Among the entries below, one stretch runs from the line that contains "ATOM 93 C CA" through the line that contains "ATOM 103 C C". Repeat that stretch exactly, ends included, and only that.

STUDY MATERIAL Start Marker

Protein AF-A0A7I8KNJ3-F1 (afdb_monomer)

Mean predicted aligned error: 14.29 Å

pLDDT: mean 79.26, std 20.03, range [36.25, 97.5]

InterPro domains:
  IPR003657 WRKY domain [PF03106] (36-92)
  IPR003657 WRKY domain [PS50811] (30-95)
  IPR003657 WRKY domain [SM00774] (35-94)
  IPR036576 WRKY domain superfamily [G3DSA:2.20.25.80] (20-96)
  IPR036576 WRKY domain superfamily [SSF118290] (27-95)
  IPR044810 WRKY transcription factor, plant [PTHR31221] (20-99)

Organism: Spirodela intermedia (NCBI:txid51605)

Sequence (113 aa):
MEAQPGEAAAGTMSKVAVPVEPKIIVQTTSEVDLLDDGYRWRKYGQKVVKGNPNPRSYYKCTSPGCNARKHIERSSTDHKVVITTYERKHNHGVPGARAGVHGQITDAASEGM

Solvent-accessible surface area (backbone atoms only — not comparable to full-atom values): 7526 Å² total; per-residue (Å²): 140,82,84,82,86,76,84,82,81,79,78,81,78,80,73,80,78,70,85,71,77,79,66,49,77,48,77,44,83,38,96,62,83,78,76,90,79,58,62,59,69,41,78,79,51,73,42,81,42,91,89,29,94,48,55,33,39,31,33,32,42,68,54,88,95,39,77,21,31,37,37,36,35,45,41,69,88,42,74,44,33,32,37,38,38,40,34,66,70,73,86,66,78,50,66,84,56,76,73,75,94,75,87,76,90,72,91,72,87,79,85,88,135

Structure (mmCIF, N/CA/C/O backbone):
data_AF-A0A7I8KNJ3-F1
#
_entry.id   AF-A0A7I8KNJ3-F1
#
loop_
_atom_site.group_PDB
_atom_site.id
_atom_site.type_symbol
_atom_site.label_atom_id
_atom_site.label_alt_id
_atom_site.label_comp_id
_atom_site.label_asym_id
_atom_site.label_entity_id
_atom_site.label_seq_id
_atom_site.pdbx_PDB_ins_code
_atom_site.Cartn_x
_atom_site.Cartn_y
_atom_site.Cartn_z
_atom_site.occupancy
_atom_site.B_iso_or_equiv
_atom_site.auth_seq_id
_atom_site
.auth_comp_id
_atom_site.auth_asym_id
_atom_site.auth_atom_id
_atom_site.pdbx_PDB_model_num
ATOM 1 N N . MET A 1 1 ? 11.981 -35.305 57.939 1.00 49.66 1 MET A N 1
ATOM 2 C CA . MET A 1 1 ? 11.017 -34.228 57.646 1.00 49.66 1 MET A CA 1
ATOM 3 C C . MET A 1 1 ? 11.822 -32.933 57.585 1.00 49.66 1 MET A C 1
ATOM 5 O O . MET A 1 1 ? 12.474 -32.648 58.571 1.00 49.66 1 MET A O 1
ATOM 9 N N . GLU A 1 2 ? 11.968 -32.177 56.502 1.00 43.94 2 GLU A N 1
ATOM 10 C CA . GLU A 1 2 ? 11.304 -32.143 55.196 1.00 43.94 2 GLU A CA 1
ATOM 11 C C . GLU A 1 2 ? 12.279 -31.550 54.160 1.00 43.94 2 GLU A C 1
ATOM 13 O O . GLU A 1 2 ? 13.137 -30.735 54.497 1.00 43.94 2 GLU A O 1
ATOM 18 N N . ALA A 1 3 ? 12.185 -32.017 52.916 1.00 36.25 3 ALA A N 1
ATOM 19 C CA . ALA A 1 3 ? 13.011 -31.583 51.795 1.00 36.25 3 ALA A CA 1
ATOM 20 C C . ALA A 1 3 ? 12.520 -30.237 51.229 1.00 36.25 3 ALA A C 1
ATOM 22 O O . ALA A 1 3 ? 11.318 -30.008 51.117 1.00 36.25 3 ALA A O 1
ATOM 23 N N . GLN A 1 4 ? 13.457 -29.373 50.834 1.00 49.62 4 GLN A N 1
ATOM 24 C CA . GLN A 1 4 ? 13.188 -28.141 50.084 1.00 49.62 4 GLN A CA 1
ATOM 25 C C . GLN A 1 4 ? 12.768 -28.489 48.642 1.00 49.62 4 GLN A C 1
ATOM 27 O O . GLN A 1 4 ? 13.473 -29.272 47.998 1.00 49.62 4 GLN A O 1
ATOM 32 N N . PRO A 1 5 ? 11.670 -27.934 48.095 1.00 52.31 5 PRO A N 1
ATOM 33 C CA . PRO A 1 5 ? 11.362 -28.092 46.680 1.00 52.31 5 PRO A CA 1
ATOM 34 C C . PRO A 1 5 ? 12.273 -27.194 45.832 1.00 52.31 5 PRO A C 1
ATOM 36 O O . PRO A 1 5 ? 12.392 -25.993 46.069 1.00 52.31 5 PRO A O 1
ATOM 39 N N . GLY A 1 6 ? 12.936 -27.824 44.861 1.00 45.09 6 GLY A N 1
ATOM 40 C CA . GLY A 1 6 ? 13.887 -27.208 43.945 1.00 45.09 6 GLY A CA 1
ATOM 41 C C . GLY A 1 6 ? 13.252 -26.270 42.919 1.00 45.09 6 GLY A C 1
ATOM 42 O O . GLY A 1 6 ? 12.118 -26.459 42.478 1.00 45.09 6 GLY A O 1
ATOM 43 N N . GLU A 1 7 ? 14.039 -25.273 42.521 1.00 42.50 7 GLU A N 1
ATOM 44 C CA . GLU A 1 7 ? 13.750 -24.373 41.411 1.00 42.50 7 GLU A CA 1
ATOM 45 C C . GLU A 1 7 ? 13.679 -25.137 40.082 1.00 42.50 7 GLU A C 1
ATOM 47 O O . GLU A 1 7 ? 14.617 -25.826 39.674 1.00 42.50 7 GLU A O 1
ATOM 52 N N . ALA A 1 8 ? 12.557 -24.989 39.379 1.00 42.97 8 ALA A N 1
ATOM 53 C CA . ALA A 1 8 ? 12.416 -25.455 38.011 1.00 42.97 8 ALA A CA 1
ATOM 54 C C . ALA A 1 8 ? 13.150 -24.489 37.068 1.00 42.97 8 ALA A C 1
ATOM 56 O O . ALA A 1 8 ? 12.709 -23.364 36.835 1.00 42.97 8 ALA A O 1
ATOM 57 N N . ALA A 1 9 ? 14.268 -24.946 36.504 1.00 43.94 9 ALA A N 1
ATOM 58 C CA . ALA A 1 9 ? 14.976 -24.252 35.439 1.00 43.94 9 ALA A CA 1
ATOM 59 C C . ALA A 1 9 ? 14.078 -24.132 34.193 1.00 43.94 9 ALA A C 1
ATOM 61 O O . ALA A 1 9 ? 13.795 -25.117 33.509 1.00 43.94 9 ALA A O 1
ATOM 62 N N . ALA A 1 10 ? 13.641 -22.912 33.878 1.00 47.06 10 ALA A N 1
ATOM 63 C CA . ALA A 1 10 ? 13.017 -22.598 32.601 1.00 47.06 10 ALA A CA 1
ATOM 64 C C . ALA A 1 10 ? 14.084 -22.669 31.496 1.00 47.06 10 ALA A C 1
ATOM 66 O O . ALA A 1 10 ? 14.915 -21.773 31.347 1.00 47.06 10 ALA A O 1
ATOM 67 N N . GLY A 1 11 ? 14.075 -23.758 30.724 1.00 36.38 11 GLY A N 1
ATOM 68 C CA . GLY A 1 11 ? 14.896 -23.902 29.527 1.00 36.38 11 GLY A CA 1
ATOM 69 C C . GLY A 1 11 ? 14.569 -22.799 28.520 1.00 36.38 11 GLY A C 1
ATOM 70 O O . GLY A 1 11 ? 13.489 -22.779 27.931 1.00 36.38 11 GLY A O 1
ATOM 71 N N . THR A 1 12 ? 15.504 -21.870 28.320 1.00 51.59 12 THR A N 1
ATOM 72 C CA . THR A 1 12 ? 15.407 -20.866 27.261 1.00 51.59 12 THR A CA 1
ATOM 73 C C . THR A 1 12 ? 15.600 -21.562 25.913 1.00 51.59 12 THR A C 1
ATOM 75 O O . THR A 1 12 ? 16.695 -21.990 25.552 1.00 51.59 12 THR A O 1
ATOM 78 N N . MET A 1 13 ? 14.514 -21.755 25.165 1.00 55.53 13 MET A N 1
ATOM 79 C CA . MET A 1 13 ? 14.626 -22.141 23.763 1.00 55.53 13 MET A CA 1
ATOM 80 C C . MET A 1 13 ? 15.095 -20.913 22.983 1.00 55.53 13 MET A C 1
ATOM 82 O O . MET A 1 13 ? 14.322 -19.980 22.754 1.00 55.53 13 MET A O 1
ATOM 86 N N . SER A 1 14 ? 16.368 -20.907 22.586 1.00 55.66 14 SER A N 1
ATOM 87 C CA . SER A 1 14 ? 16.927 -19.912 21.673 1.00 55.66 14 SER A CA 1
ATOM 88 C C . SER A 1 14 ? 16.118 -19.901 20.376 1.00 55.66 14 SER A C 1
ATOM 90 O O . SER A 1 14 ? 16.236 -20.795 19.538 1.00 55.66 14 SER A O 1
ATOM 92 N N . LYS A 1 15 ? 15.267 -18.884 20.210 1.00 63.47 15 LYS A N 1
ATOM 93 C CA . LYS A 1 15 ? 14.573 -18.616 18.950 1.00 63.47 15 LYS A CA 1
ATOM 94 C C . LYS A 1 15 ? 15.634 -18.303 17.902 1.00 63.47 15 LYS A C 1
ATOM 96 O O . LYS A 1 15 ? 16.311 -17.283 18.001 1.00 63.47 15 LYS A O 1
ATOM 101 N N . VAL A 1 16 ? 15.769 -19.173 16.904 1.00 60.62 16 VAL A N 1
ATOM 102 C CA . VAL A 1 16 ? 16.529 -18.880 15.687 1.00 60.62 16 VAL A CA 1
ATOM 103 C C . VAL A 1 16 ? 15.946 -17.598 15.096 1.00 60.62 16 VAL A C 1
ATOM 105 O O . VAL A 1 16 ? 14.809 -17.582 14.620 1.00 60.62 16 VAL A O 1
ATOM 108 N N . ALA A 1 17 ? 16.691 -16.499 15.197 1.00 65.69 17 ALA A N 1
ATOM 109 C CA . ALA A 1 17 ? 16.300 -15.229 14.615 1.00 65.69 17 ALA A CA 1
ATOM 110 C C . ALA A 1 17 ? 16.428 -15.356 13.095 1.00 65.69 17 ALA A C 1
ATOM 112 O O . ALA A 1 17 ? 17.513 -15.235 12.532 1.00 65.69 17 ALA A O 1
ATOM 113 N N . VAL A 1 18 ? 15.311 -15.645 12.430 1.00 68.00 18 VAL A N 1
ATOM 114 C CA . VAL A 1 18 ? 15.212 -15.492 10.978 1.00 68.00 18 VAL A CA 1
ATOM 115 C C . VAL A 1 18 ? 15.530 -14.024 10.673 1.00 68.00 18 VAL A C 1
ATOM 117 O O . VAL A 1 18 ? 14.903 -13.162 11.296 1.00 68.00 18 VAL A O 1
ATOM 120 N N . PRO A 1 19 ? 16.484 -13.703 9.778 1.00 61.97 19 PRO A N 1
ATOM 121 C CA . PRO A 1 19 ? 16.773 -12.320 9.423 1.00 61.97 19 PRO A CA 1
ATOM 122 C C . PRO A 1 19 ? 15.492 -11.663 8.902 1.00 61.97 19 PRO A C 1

STUDY MATERIAL End Marker

> _TASK OUTPUT_:
ATOM 93 C CA . LYS A 1 15 ? 14.573 -18.616 18.950 1.00 63.47 15 LYS A CA 1
ATOM 94 C C . LYS A 1 15 ? 15.634 -18.303 17.902 1.00 63.47 15 LYS A C 1
ATOM 96 O O . LYS A 1 15 ? 16.311 -17.283 18.001 1.00 63.47 15 LYS A O 1
ATOM 101 N N . VAL A 1 16 ? 15.769 -19.173 16.904 1.00 60.62 16 VAL A N 1
ATOM 102 C CA . VAL A 1 16 ? 16.529 -18.880 15.687 1.00 60.62 16 VAL A CA 1
ATOM 103 C C . VAL A 1 16 ? 15.946 -17.598 15.096 1.00 60.62 16 VAL A C 1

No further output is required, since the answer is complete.